While looping to all the rows/lines in our data file, we match the field by their index number (0 for first field), strip unnecessary spaces and put them in named variables for further processing:

uri = row[0].split(':');
old_id = uri[2];
title = row[1].strip()
alternative = row[2].strip()
tags = row[3].split(';');
description = row[4].strip()
abstract = row[5].strip()
creator = row[6].strip()
date = row[7].strip()
url_old = row[8].strip()
licence_link = row[9].strip()
video = row[10].strip() # mp4 HD

if not video:
    video = row[11].strip() # ogv HD

The following steps transforms this data so it’s acceptable for import. We cap the texts to their maximum, get the licence id and restrict the tags to 5 unique items that are between 2 and 30 characters long. We also combine descriptive texts from our data to 1 extended description.


title = cap(title, 120)

licence = licence_links.get(licence_link, '')

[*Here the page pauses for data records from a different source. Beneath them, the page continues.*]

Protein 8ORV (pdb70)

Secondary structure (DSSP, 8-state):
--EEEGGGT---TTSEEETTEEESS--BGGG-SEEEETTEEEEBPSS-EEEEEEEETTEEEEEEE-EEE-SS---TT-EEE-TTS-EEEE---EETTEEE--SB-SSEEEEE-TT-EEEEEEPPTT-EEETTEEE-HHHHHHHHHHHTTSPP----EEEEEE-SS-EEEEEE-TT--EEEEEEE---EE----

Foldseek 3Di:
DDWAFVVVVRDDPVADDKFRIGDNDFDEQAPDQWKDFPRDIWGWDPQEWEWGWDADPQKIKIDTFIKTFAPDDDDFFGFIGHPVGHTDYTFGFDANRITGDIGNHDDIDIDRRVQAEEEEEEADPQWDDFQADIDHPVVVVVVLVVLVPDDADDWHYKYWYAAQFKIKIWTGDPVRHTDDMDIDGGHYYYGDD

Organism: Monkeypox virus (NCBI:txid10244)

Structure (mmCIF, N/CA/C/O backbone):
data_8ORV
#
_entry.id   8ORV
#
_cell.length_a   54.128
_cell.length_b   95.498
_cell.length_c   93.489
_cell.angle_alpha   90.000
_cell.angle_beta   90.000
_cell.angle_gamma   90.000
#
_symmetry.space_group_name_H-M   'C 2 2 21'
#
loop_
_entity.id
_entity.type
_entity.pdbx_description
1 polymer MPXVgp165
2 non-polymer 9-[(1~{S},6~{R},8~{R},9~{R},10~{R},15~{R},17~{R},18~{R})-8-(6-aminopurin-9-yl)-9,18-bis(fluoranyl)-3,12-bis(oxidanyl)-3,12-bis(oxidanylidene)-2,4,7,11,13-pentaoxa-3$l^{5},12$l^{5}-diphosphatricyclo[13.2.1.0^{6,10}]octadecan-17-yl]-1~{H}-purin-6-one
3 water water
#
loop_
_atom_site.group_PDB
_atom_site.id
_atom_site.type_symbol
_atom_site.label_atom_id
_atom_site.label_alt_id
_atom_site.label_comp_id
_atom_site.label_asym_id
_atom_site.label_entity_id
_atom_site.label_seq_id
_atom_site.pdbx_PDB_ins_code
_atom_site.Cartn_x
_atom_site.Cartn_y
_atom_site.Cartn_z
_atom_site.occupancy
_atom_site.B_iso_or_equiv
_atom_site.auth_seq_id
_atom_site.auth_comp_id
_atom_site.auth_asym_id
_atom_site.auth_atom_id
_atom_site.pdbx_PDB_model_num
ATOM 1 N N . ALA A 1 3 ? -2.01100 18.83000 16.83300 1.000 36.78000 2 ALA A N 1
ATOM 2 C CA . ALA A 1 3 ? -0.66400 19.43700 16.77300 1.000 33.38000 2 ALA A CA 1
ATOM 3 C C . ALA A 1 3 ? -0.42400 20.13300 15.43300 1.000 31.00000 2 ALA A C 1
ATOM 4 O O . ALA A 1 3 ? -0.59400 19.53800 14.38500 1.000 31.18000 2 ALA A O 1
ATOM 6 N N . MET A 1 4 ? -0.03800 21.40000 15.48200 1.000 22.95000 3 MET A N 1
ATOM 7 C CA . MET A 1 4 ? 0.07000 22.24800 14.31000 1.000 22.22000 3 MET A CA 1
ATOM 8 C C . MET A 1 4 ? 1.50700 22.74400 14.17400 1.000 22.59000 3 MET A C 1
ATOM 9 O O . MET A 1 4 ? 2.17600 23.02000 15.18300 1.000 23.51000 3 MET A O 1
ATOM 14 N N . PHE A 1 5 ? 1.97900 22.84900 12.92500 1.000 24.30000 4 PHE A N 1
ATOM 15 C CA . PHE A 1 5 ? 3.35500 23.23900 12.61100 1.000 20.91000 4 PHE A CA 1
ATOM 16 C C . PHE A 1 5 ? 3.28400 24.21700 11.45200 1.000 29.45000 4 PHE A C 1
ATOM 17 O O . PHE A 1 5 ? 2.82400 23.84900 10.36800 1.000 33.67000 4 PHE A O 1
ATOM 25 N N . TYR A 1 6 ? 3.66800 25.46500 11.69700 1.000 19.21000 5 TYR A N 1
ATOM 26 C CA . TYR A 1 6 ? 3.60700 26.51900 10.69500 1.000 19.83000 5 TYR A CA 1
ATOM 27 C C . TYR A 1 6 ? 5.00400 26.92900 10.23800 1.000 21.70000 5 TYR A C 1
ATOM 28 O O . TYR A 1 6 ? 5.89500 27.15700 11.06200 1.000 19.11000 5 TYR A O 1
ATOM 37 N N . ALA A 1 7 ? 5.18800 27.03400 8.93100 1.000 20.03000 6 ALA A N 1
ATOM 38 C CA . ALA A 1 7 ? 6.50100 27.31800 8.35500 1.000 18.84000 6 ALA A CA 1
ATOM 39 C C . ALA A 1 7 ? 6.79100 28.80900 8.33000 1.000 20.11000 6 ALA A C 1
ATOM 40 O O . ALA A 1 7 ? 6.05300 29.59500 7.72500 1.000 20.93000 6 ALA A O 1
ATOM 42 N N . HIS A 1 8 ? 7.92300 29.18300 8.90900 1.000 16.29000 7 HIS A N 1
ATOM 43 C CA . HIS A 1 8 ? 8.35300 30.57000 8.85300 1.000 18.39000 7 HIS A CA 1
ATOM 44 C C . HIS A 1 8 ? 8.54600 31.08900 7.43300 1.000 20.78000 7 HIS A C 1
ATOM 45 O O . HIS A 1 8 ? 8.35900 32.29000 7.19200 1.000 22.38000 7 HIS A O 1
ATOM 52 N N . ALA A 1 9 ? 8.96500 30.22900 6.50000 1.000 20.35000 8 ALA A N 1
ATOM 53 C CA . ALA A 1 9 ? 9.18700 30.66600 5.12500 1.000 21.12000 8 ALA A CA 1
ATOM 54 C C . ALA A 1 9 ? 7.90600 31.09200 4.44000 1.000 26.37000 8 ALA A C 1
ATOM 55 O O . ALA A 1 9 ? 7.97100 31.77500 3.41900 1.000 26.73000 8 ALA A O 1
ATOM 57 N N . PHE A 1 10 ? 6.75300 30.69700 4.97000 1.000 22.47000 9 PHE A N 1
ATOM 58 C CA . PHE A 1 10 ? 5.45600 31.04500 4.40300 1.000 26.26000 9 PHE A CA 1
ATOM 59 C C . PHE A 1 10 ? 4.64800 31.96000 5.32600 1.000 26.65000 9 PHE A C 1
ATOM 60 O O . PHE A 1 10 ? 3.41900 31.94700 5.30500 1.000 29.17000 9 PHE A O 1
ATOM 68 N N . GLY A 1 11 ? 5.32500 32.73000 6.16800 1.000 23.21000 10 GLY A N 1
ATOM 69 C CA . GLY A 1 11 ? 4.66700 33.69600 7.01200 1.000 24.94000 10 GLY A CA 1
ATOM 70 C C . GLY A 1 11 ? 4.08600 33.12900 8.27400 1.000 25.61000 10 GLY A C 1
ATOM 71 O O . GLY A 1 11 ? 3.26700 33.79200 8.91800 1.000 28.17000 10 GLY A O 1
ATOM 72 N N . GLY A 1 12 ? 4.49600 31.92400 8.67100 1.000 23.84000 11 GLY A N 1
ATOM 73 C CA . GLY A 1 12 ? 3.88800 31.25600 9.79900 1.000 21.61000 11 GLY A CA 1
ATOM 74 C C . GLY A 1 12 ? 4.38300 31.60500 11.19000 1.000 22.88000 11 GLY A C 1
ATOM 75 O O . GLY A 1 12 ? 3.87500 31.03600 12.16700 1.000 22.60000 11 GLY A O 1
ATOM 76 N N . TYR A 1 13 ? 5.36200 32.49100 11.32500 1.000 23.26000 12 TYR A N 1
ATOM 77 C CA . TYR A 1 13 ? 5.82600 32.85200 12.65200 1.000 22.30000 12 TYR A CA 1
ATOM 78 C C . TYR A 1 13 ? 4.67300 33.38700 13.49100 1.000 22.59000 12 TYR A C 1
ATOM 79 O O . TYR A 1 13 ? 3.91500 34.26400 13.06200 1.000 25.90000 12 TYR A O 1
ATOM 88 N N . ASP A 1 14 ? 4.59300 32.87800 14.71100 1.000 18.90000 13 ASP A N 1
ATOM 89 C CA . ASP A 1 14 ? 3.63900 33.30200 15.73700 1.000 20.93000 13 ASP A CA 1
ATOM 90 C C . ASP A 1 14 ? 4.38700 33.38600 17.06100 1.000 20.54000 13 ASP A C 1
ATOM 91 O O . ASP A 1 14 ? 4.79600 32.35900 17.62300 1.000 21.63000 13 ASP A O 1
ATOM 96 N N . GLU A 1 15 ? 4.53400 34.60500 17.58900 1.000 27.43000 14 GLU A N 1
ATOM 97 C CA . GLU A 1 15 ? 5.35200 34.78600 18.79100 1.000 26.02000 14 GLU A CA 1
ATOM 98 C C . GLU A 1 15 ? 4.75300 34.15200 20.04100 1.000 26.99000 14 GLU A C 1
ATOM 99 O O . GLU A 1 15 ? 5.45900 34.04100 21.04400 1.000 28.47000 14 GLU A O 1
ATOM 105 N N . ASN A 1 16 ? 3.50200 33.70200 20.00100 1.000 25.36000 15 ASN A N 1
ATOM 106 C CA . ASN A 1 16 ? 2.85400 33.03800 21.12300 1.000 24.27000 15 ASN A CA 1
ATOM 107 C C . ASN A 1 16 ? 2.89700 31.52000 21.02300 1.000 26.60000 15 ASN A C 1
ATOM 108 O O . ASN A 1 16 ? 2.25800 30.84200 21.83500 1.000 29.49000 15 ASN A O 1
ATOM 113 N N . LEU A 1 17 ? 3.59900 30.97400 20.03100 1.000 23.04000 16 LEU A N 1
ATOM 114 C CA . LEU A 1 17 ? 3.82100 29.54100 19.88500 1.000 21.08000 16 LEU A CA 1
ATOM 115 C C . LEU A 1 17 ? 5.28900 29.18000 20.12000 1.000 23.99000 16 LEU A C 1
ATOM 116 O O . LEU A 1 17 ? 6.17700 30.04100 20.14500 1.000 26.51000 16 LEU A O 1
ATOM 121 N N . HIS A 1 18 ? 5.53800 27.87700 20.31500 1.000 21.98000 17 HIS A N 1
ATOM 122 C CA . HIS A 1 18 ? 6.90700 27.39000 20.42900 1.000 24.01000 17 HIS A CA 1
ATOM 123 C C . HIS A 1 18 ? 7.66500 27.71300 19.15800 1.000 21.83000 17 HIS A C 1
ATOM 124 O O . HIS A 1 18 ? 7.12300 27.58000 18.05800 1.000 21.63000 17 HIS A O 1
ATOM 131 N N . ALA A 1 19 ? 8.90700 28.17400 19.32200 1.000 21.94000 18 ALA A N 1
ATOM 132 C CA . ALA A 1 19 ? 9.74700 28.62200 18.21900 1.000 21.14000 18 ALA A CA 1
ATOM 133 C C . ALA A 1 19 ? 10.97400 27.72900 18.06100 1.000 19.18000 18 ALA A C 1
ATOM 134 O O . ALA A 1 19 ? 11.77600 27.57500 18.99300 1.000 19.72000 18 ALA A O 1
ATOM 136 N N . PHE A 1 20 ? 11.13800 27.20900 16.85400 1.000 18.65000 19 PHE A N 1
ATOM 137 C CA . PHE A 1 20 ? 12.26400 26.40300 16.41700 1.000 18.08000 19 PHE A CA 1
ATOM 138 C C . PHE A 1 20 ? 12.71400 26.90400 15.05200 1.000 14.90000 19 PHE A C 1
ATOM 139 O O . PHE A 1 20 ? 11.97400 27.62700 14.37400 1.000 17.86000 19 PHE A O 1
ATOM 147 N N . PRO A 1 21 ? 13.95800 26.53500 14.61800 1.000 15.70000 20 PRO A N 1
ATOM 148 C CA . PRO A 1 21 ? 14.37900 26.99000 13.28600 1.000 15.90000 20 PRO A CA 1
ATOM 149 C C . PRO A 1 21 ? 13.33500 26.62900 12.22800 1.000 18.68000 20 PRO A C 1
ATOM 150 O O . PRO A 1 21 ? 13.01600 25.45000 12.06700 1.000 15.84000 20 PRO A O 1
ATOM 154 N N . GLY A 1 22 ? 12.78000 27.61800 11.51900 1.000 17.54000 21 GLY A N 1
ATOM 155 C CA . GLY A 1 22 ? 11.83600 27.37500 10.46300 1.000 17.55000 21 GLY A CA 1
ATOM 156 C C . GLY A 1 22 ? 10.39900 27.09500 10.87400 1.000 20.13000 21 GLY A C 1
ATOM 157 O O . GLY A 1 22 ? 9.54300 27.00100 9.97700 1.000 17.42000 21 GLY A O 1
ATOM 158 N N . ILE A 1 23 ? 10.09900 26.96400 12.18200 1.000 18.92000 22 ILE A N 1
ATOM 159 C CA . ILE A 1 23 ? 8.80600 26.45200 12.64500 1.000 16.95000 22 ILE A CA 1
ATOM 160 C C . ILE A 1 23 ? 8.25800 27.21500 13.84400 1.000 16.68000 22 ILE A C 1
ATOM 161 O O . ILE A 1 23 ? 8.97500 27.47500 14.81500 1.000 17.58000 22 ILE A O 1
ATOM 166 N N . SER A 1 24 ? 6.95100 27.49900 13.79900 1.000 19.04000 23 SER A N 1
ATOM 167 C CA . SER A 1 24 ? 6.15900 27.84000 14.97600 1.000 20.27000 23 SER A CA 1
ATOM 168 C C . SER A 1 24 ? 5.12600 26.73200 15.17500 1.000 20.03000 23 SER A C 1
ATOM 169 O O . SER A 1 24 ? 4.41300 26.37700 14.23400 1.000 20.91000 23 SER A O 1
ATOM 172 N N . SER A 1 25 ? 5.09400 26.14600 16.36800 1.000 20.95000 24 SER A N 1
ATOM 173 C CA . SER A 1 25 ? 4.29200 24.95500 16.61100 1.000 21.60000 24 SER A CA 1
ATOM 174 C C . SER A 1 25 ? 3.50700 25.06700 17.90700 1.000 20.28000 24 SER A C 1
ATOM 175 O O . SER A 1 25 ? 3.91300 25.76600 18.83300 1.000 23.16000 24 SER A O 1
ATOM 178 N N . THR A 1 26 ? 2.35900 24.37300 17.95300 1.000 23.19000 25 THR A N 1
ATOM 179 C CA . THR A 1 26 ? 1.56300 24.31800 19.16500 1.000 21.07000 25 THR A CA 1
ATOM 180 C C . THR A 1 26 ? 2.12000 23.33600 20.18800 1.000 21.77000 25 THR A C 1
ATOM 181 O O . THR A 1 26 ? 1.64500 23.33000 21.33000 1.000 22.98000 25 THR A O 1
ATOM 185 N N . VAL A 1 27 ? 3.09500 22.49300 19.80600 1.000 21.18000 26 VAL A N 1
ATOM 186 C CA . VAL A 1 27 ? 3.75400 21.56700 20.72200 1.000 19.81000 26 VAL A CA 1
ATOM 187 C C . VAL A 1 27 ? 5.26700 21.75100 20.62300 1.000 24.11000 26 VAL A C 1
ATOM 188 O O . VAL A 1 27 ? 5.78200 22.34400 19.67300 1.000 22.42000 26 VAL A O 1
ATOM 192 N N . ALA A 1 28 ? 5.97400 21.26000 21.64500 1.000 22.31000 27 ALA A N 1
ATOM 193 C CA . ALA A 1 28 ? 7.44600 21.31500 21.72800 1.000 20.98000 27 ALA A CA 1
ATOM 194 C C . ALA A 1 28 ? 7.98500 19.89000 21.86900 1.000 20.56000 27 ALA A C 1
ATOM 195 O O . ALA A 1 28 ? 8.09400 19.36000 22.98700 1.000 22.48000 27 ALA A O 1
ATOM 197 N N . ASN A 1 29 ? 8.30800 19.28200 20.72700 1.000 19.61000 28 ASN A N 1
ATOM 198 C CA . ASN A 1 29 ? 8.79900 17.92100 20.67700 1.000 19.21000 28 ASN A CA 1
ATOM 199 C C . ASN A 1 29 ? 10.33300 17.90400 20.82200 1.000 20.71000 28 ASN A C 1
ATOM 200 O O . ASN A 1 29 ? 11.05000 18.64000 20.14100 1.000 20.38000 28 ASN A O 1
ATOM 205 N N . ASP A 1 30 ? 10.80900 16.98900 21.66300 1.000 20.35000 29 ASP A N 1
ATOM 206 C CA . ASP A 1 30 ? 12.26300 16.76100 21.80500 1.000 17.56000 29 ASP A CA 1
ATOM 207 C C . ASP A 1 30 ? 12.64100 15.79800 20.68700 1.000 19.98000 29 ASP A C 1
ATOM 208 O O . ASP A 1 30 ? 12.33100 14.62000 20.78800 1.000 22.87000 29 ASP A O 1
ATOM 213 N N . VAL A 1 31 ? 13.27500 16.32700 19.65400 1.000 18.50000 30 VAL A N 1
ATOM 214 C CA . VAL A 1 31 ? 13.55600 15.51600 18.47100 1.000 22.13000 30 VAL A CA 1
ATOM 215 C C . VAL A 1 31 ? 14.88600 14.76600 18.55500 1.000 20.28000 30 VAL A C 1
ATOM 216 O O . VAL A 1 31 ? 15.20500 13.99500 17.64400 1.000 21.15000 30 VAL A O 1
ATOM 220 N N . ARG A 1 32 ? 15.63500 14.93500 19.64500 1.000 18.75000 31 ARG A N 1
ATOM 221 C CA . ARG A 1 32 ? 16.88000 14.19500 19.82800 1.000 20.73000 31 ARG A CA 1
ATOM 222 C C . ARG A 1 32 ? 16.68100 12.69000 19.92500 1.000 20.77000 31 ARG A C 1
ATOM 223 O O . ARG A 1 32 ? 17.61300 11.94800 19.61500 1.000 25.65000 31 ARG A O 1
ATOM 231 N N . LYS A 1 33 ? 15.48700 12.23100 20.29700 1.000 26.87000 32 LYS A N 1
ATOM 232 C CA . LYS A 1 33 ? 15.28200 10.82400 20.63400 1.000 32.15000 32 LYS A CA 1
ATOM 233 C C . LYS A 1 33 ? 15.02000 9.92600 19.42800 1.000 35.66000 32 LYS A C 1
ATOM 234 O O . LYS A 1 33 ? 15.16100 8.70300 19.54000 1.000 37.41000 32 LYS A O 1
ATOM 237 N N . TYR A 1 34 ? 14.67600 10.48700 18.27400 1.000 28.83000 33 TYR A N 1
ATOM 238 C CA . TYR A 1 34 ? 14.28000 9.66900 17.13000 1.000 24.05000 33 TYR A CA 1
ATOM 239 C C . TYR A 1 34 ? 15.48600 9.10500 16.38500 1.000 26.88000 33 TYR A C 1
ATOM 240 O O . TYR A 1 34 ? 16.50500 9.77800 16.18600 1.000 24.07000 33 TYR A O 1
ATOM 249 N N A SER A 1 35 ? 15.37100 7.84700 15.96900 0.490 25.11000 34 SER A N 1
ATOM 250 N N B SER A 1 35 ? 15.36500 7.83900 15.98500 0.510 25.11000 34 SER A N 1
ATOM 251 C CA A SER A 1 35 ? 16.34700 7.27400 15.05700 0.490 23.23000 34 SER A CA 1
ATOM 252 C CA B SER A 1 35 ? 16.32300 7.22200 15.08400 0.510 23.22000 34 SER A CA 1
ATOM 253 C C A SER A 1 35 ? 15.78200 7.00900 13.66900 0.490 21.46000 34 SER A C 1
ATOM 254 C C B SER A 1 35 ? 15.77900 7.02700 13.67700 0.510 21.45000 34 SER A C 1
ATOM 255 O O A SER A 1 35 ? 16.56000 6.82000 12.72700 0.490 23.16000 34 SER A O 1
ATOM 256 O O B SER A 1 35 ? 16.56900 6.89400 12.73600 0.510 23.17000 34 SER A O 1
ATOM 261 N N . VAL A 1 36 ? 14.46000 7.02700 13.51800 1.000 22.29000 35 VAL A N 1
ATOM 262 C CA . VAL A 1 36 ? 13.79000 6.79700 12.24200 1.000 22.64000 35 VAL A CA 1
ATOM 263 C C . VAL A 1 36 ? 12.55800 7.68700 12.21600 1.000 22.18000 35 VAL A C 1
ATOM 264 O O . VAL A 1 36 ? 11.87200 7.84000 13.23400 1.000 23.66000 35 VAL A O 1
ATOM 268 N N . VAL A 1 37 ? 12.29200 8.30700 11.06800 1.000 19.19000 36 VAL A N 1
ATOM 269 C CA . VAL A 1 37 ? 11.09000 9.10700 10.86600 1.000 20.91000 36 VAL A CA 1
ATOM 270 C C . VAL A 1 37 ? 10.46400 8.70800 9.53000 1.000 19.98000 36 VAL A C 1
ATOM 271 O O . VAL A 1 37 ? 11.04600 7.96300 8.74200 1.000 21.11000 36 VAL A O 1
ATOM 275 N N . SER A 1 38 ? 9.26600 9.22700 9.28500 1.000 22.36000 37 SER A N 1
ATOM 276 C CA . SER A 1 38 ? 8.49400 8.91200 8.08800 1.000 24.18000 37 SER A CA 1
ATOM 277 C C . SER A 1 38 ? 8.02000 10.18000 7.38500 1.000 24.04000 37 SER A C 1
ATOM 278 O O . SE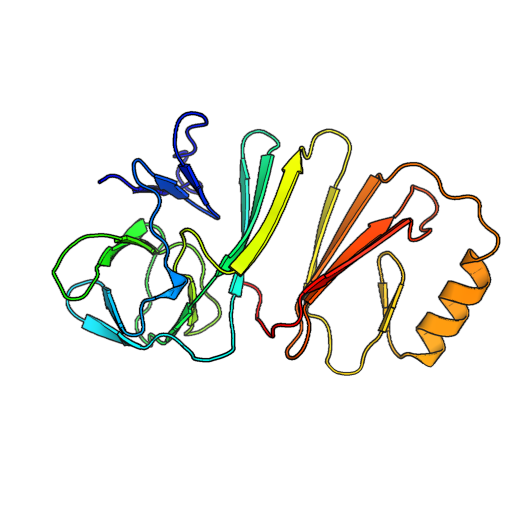R A 1 38 ? 7.54300 11.12000 8.02500 1.000 21.34000 37 SER A O 1
ATOM 281 N N . VAL A 1 39 ? 8.14000 10.18900 6.05900 1.000 19.83000 38 VAL A N 1
ATOM 282 C CA . VAL A 1 39 ? 7.63600 11.27800 5.22000 1.000 17.55000 38 VAL A CA 1
ATOM 283 C C . VAL A 1 39 ? 6.89500 10.63400 4.06300 1.000 20.08000 38 VAL A C 1
ATOM 284 O O . VAL A 1 39 ? 7.49100 9.86400 3.30000 1.000 22.96000 38 VAL A O 1
ATOM 288 N N . TYR A 1 40 ? 5.59800 10.92100 3.95700 1.000 25.95000 39 TYR A N 1
ATOM 289 C CA . TYR A 1 40 ? 4.75100 10.34500 2.91700 1.000 27.41000 39 TYR A CA 1
ATOM 290 C C . TYR A 1 40 ? 4.91800 8.82800 2.89200 1.000 22.66000 39 TYR A C 1
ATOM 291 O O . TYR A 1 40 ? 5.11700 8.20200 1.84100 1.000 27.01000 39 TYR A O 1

tags = list(dict.fromkeys(tags))
tags = list(filter(lambda a: len(a) >= 2, tags))
tags = list(filter(lambda a: len(a) <= 30, tags))
tags = tags[:5]

description_ext = ''

if alternative:
	description_ext += alternative + '\n\n'

if description:
	description_ext += description + '\n\n'

if abstract:
	description_ext += abstract + '\n\n'

description_ext = cap(description_ext, 9800)

if creator:
	description_ext += creator

Next we prepare our transformed data and post it to the video import API endpoint. Some data like language (nl) and privacy (1 = public) and booleans for commentsEnabled and downloadEnabled we set fixed for all videos:

# Import video, use multipart/form-data request with 'files'

data = {
	'name': (None, title),
	'channelId': (None, str(channel_id)),
	'targetUrl': (None, video),
	'language': (None, 'nl'),
	'privacy': (None, '1'),
	'commentsEnabled': (None, 'false'),
	'downloadEnabled': (None, 'true'),
	'description': (None, description_ext),
	'originallyPublishedAt': (None, date)
}

# create indexed array for tags

for j in range(len(tags)):
	data['tags[' + str(j) +']'] = (None, tags[j])

if licence:
	data['licence'] = (None, licence)

response = requests.post(api_url + '/videos/imports', headers=headers, files=data)

By checking if the import succeeds or fails we either write the old and new id to our rewritemap file or we add the failed record to our delta file:

if response.status_code == requests.codes.ok:

	data = response.json()
	uuid = data['video']['uuid']

	file_rewritemap.write(old_id + " " + uuid + ";\r\n")

else:

	delta_writer.writerow(row

time.sleep(1)

We end this iteration of the loop with a 1 second pause as to prevent that we overflow the API with too many concurrent requests.

Once we were done with importing the videos we checked our delta file for failed imports and adjusted the data accordingly so we could use this file for another import.

Only recently (since version 3.3) the error responses have been normalized in PeerTube, so it might be wise to add this error response text as another field to the delta file to get a clear indication of why the import fails.